As you can see from this histogram, the first bin goes from 0 degrees to 10 degrees, and there are 10 days that fall into that category. The second bin goes from 10 degrees to 20 degrees, and because there are 16 days there, that bar goes all the way up to 16. Every bar follows from the rule from the table.

## 2. Binning

How does the way we bin data change the histogram?

In the original histogram, data was classified by 10s. But what if you chose to classify it by 5 degree intervals instead? Instead of going 0 to 10, what if those 10 days were split up between 0 to 4 and 5 to 9, 10 to 14, and 15 to 19? Well then the bins might look different.

Suppose there were four days between 0 and 4 degrees. And six of those 0s days were between 5 and 9 degrees. What we have here is we took one bin and split it into two bins. And if we do that with every one of our bins we end up with twice as many bins and twice as many bars on our histogram.

In this new histogram, the bars are not as tall as they were before but they do still give the same overall shape as they did before. However, there's not very many bars overall. There's a lot of data in one part of the graph not a lot in the other parts. You'll note that in the 90 to 95 bin, there's no bar. The reason is when we broke up that bar the one data value that was in the 90s was actually in the 95 to 99. When there's no data in a particular bin there's not going to be any bar that extends up from the x-axis.

So binning is important. You can have problems if you make the bins too narrow. In the previous examples, we had bins of width 10 degrees and bins of width 5 degrees. You could have made them bins of width 1 or 2 degrees and still have a legitimate histogram. But maybe you wouldn't have gotten the same overall shape of the distribution.

There are two main problems you may have with binning: the pancake effect and the skyscraper effect:

• Bins that are too narrow can create the pancake effect: too many bins with almost nothing in them. You don't really get to see the overall shape of the data.
• Bins that are too wide can create the skyscraper effect. Suppose that your bins go from 0 degrees to 50 degrees and then 50 degrees to 100 degrees. If you have too few bins and lots of data in them, you still don't get where the shape of the distribution looks like. You know that most of the data is in one bin and not the other, but you don't know where in the first bin that data is. The classes and bins were too wide, so you don't get the overall understanding.

## 3. Histograms and Bar Graphs

You might confuse a bar graph with a histogram from time to time. But there are a couple of differences between the two kinds of graphs.

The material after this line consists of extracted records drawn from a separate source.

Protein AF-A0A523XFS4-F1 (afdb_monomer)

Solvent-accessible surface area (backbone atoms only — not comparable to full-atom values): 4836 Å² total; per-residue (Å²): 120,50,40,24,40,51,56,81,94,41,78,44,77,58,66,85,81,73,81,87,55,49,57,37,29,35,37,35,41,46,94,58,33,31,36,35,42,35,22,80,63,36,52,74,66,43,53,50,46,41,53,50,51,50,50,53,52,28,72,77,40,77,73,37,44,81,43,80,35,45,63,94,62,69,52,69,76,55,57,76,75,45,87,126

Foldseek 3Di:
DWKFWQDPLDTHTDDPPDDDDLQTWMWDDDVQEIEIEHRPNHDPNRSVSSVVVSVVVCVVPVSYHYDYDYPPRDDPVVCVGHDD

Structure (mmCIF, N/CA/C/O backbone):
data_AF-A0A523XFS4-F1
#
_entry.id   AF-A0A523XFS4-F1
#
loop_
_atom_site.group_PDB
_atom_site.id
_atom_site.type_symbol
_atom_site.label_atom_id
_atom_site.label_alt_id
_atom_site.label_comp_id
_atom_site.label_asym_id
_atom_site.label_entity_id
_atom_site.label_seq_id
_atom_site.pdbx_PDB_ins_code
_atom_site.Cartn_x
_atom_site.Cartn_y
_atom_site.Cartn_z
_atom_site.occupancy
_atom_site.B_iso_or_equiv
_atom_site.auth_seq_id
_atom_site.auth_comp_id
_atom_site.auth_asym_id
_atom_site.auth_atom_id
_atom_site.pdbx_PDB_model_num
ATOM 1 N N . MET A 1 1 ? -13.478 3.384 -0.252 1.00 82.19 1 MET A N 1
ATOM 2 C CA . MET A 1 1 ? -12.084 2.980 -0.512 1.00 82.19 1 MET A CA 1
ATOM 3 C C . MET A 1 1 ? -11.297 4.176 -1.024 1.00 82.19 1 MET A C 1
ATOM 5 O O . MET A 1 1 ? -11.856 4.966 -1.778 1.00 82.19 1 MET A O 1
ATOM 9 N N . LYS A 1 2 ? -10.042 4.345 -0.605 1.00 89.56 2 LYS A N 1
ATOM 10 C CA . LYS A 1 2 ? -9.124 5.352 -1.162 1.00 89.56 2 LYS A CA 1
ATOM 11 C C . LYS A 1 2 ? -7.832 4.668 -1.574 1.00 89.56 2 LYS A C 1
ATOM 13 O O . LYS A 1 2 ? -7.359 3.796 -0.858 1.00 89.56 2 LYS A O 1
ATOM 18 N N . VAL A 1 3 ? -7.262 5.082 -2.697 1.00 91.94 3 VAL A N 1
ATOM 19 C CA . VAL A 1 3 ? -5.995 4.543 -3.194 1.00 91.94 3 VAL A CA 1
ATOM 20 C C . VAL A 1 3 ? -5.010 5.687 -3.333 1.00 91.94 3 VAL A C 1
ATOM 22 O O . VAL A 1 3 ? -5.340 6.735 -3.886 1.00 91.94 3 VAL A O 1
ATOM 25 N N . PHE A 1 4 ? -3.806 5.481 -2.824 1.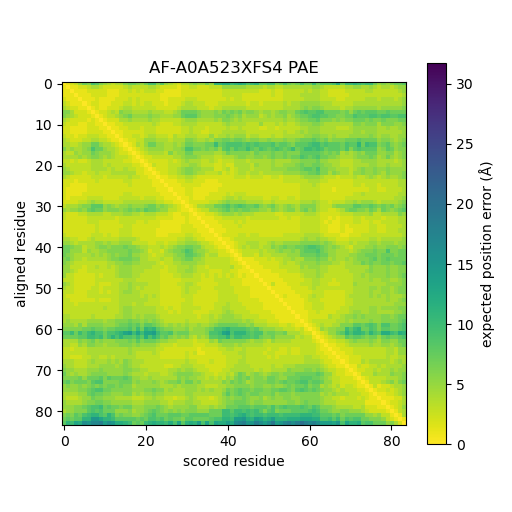00 92.94 4 PHE A N 1
ATOM 26 C CA . PHE A 1 4 ? -2.708 6.426 -2.863 1.00 92.94 4 PHE A CA 1
ATOM 27 C C . PHE A 1 4 ? -1.545 5.790 -3.615 1.00 92.94 4 PHE A C 1
ATOM 29 O O . PHE A 1 4 ? -1.109 4.694 -3.275 1.00 92.94 4 PHE A O 1
ATOM 36 N N . HIS A 1 5 ? -1.049 6.478 -4.629 1.00 92.94 5 HIS A N 1
ATOM 37 C CA . HIS A 1 5 ? 0.163 6.139 -5.350 1.00 92.94 5 HIS A CA 1
ATOM 38 C C . HIS A 1 5 ? 1.353 6.834 -4.686 1.00 92.94 5 HIS A C 1
ATOM 40 O O . HIS A 1 5 ? 1.296 8.036 -4.422 1.00 92.94 5 HIS A O 1
ATOM 46 N N . ILE A 1 6 ? 2.413 6.084 -4.397 1.00 91.38 6 ILE A N 1
ATOM 47 C CA . ILE A 1 6 ? 3.658 6.646 -3.884 1.00 91.38 6 ILE A CA 1
ATOM 48 C C . ILE A 1 6 ? 4.469 7.183 -5.059 1.00 91.38 6 ILE A C 1
ATOM 50 O O . ILE A 1 6 ? 4.898 6.413 -5.907 1.00 91.38 6 ILE A O 1
ATOM 54 N N . VAL A 1 7 ? 4.677 8.499 -5.101 1.00 88.31 7 VAL A N 1
ATOM 55 C CA . VAL A 1 7 ? 5.509 9.150 -6.123 1.00 88.31 7 VAL A CA 1
ATOM 56 C C . VAL A 1 7 ? 6.548 10.004 -5.419 1.00 88.31 7 VAL A C 1
ATOM 58 O O . VAL A 1 7 ? 6.220 11.000 -4.770 1.00 88.31 7 VAL A O 1
ATOM 61 N N . GLY A 1 8 ? 7.814 9.597 -5.515 1.00 85.81 8 GLY A N 1
ATOM 62 C CA . GLY A 1 8 ? 8.867 10.177 -4.685 1.00 85.81 8 GLY A CA 1
ATOM 63 C C . GLY A 1 8 ? 8.512 10.028 -3.204 1.00 85.81 8 GLY A C 1
ATOM 64 O O . GLY A 1 8 ? 8.237 8.925 -2.748 1.00 85.81 8 GLY A O 1
ATOM 65 N N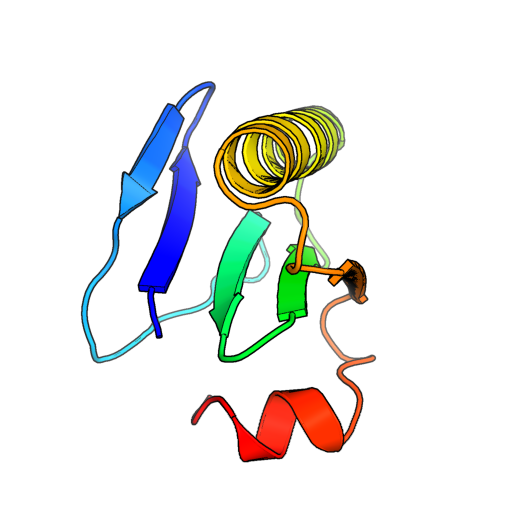 . ASN A 1 9 ? 8.457 11.144 -2.470 1.00 84.19 9 ASN A N 1
ATOM 66 C CA . ASN A 1 9 ? 8.165 11.166 -1.029 1.00 84.19 9 ASN A CA 1
ATOM 67 C C . ASN A 1 9 ? 6.698 11.484 -0.690 1.00 84.19 9 ASN A C 1
ATOM 69 O O . ASN A 1 9 ? 6.389 11.763 0.470 1.00 84.19 9 ASN A O 1
ATOM 73 N N . GLU A 1 10 ? 5.801 11.476 -1.676 1.00 85.81 10 GLU A N 1
ATOM 74 C CA . GLU A 1 10 ? 4.417 11.918 -1.505 1.00 85.81 10 GLU A CA 1
ATOM 75 C C . GLU A 1 10 ? 3.404 10.797 -1.763 1.00 85.81 10 GLU A C 1
ATOM 77 O O . GLU A 1 10 ? 3.607 9.916 -2.600 1.00 85.81 10 GLU A O 1
ATOM 82 N N . LEU A 1 11 ? 2.283 10.854 -1.035 1.00 89.81 11 LEU A N 1
ATOM 83 C CA . LEU A 1 11 ? 1.118 9.998 -1.243 1.00 89.81 11 LEU A CA 1
ATOM 84 C C . LEU A 1 11 ? 0.119 10.729 -2.137 1.00 89.81 11 LEU A C 1
ATOM 86 O O . LEU A 1 11 ? -0.607 11.611 -1.676 1.00 89.81 11 LEU A O 1
ATOM 90 N N . ILE A 1 12 ? 0.061 10.351 -3.409 1.00 92.44 12 ILE A N 1
ATOM 91 C CA . ILE A 1 12 ? -0.836 10.969 -4.383 1.00 92.44 12 ILE A CA 1
ATOM 92 C C . ILE A 1 12 ? -2.139 10.166 -4.444 1.00 92.44 12 ILE A C 1
ATOM 94 O O . ILE A 1 12 ? -2.118 9.016 -4.879 1.00 92.44 12 ILE A O 1
ATOM 98 N N . PRO A 1 13 ? -3.295 10.723 -4.042 1.00 92.19 13 PRO A N 1
ATOM 99 C CA . PRO A 1 13 ? -4.564 10.021 -4.175 1.00 92.19 13 PRO A CA 1
ATOM 100 C C . PRO A 1 13 ? -4.919 9.839 -5.656 1.00 92.19 13 PRO A C 1
ATOM 102 O O . PRO A 1 13 ? -4.963 10.809 -6.414 1.00 92.19 13 PRO A O 1
ATOM 105 N N . ILE A 1 14 ? -5.219 8.607 -6.058 1.00 92.44 14 ILE A N 1
ATOM 106 C CA . ILE A 1 14 ? -5.676 8.271 -7.410 1.00 92.44 14 ILE A CA 1
ATOM 107 C C . ILE A 1 14 ? -7.161 7.898 -7.402 1.00 92.44 14 ILE A C 1
ATOM 109 O O . ILE A 1 14 ? -7.713 7.463 -6.388 1.00 92.44 14 ILE A O 1
ATOM 113 N N . LYS A 1 15 ? -7.824 8.109 -8.540 1.00 87.62 15 LYS A N 1
ATOM 114 C CA . LYS A 1 15 ? -9.249 7.814 -8.741 1.00 87.62 15 LYS A CA 1
ATOM 115 C C . LYS A 1 15 ? -9.414 6.677 -9.741 1.00 87.62 15 LYS A C 1
ATOM 117 O O . LYS A 1 15 ? -8.502 6.400 -10.511 1.00 87.62 15 LYS A O 1
ATOM 122 N N . GLU A 1 16 ? -10.589 6.063 -9.728 1.00 82.88 16 GLU A N 1
ATOM 123 C CA . GLU A 1 16 ? -10.956 5.018 -10.680 1.00 82.88 16 GLU A CA 1
ATOM 124 C C . GLU A 1 16 ? -10.952 5.530 -12.134 1.00 82.88 16 GLU A C 1
ATOM 126 O O . GLU A 1 16 ? -11.316 6.690 -12.370 1.00 82.88 16 GLU A O 1
ATOM 131 N N . PRO A 1 17 ? -10.585 4.680 -13.113 1.00 83.25 17 PRO A N 1
ATOM 132 C CA . PRO A 1 17 ? -10.129 3.294 -12.948 1.00 83.25 17 PRO A CA 1
ATOM 133 C C . PRO A 1 17 ? -8.714 3.219 -12.355 1.00 83.25 17 PRO A C 1
ATOM 135 O O . PRO A 1 17 ? -7.818 3.960 -12.764 1.00 83.25 17 PRO A O 1
ATOM 138 N N . TYR A 1 18 ? -8.512 2.323 -11.388 1.00 84.50 18 TYR A N 1
ATOM 139 C CA . TYR A 1 18 ? -7.201 2.142 -10.770 1.00 84.50 18 TYR A CA 1
ATOM 140 C C . TYR A 1 18 ? -6.255 1.440 -11.744 1.00 84.50 18 TYR A C 1
ATOM 142 O O . TYR A 1 18 ? -6.602 0.429 -12.344 1.00 84.50 18 TYR A O 1
ATOM 150 N N . GLN A 1 19 ? -5.050 1.983 -11.904 1.00 84.00 19 GLN A N 1
ATOM 151 C CA . GLN A 1 19 ? -3.983 1.348 -12.671 1.00 84.00 19 GLN A CA 1
ATOM 152 C C . GLN A 1 19 ? -2.801 1.114 -11.741 1.00 84.00 19 GLN A C 1
ATOM 154 O O . GLN A 1 19 ? -2.156 2.065 -11.300 1.00 84.00 19 GLN A O 1
ATOM 159 N N . PHE A 1 20 ? -2.541 -0.157 -11.437 1.00 87.19 20 PHE A N 1
ATOM 160 C CA . PHE A 1 20 ? -1.427 -0.569 -10.592 1.00 87.19 20 PHE A CA 1
ATOM 161 C C . PHE A 1 20 ? -0.229 -0.943 -11.462 1.00 87.19 20 PHE A C 1
ATOM 163 O O . PHE A 1 20 ? -0.225 -1.965 -12.153 1.00 87.19 20 PHE A O 1
ATOM 170 N N . LEU A 1 21 ? 0.803 -0.105 -11.439 1.00 89.00 21 LEU A N 1
ATOM 171 C CA . LEU A 1 21 ? 2.045 -0.344 -12.157 1.00 89.00 21 LEU A CA 1
ATOM 172 C C . LEU A 1 21 ? 2.966 -1.231 -11.318 1.00 89.00 21 LEU A C 1
ATOM 174 O O . LEU A 1 21 ? 3.165 -1.023 -10.126 1.00 89.00 21 LEU A O 1
ATOM 178 N N . ASN A 1 22 ? 3.575 -2.233 -11.953 1.00 88.88 22 ASN A N 1
ATOM 179 C CA . ASN A 1 22 ? 4.479 -3.170 -11.277 1.00 88.88 22 ASN A CA 1
ATOM 180 C C . ASN A 1 22 ? 5.768 -2.529 -10.739 1.00 88.88 22 ASN A C 1
ATOM 182 O O . ASN A 1 22 ? 6.460 -3.164 -9.944 1.00 88.88 22 ASN A O 1
ATOM 186 N N . GLY A 1 23 ? 6.103 -1.327 -11.207 1.00 89.69 23 GLY A N 1
ATOM 187 C CA . GLY A 1 23 ? 7.245 -0.540 -10.758 1.00 89.69 23 GLY A CA 1
ATOM 188 C C . GLY A 1 23 ? 6.971 0.288 -9.513 1.00 89.69 23 GLY A C 1
ATOM 189 O O . GLY A 1 23 ? 7.931 0.733 -8.912 1.00 89.69 23 GLY A O 1
ATOM 190 N N . ASP A 1 24 ? 5.715 0.427 -9.093 1.00 91.12 24 ASP A N 1
ATOM 191 C CA . ASP A 1 24 ? 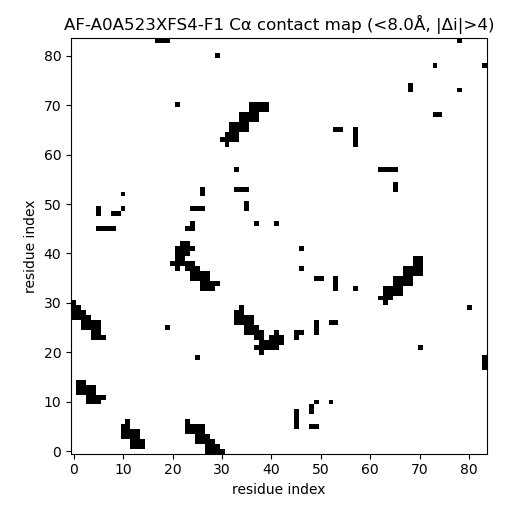5.340 1.412 -8.084 1.00 91.12 24 ASP A CA 1
ATOM 192 C C . ASP A 1 24 ? 4.786 0.754 -6.809 1.00 91.12 24 ASP A C 1
ATOM 194 O O . ASP A 1 24 ? 4.569 -0.464 -6.718 1.00 91.12 24 ASP A O 1
ATOM 198 N N . VAL A 1 25 ? 4.575 1.577 -5.783 1.00 93.06 25 VAL A N 1
ATOM 199 C CA . VAL A 1 25 ? 3.958 1.185 -4.513 1.00 93.06 25 VAL A CA 1
ATOM 200 C C . VAL A 1 25 ? 2.653 1.944 -4.328 1.00 93.06 25 VAL A C 1
ATOM 202 O O . VAL A 1 25 ? 2.572 3.145 -4.583 1.00 93.06 25 VAL A O 1
ATOM 205 N N . TYR A 1 26 ? 1.635 1.244 -3.834 1.00 93.25 26 TYR A N 1
ATOM 206 C CA . TYR A 1 26 ? 0.326 1.828 -3.572 1.00 93.25 26 TYR A CA 1
ATOM 207 C C . TYR A 1 26 ? -0.119 1.538 -2.143 1.00 93.25 26 TYR A C 1
ATOM 209 O O . TYR A 1 26 ? 0.116 0.456 -1.609 1.00 93.25 26 TYR A O 1
ATOM 217 N N . VAL A 1 27 ? -0.788 2.504 -1.524 1.00 93.19 27 VAL A N 1
ATOM 218 C CA . VAL A 1 27 ? -1.442 2.356 -0.222 1.00 93.19 27 VAL A CA 1
ATOM 219 C C . VAL A 1 27 ? -2.944 2.440 -0.445 1.00 93.19 27 VAL A C 1
ATOM 221 O O . VAL A 1 27 ? -3.430 3.403 -1.031 1.00 93.19 27 VAL A O 1
ATOM 224 N N . ILE A 1 28 ? -3.687 1.428 -0.014 1.00 91.81 28 ILE A N 1
ATOM 225 C CA . ILE A 1 28 ? -5.115 1.295 -0.281 1.00 91.81 28 ILE A CA 1
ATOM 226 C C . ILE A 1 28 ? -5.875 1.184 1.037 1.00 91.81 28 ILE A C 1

There's mainly two key differences.

1. In a histogram, the boxes touch. This it makes sense because the bins run one into the other, like with the temperature example. The information goes right from the 0s into the 10s, so it makes sense to have the boxes right next to each other. In a bar graph, bars don't have to do that.
2. In a histogram, the order of the boxes matters. In a bar graph, typically, there's no reason to believe that one category has a higher value than the other. Suppose that you have a bar graph of number of students enrolled in different college majors. There's no reason to put economics further to the right than chemistry, because one is not numerically greater than the other. However, in a histogram the values further to the right are, in fact, numerically greater than the values to the left. Because histograms deal with higher numbers and lower numbers, the order of the boxes matter.

Histograms are distributions for quantitative data. Typically, they're more spread out data. You use binning to the spread out data and create bars using the frequencies in those bins. Histograms can look like bar graphs, but are different. It's important to appropriately bin them so that you don't get the pancake effect and you don't get the opposite problem the skyscraper effect.

Thank you and good luck!

Source: THIS WORK IS ADAPTED FROM SOPHIA AUTHOR JONATHAN OSTERS

Terms to Know
Binning

The method of deciding what widths of categories should be used on a histogram

Histogram

A distribution of data that shows the frequency of different ranges of values. Each frequency is the height of a bar.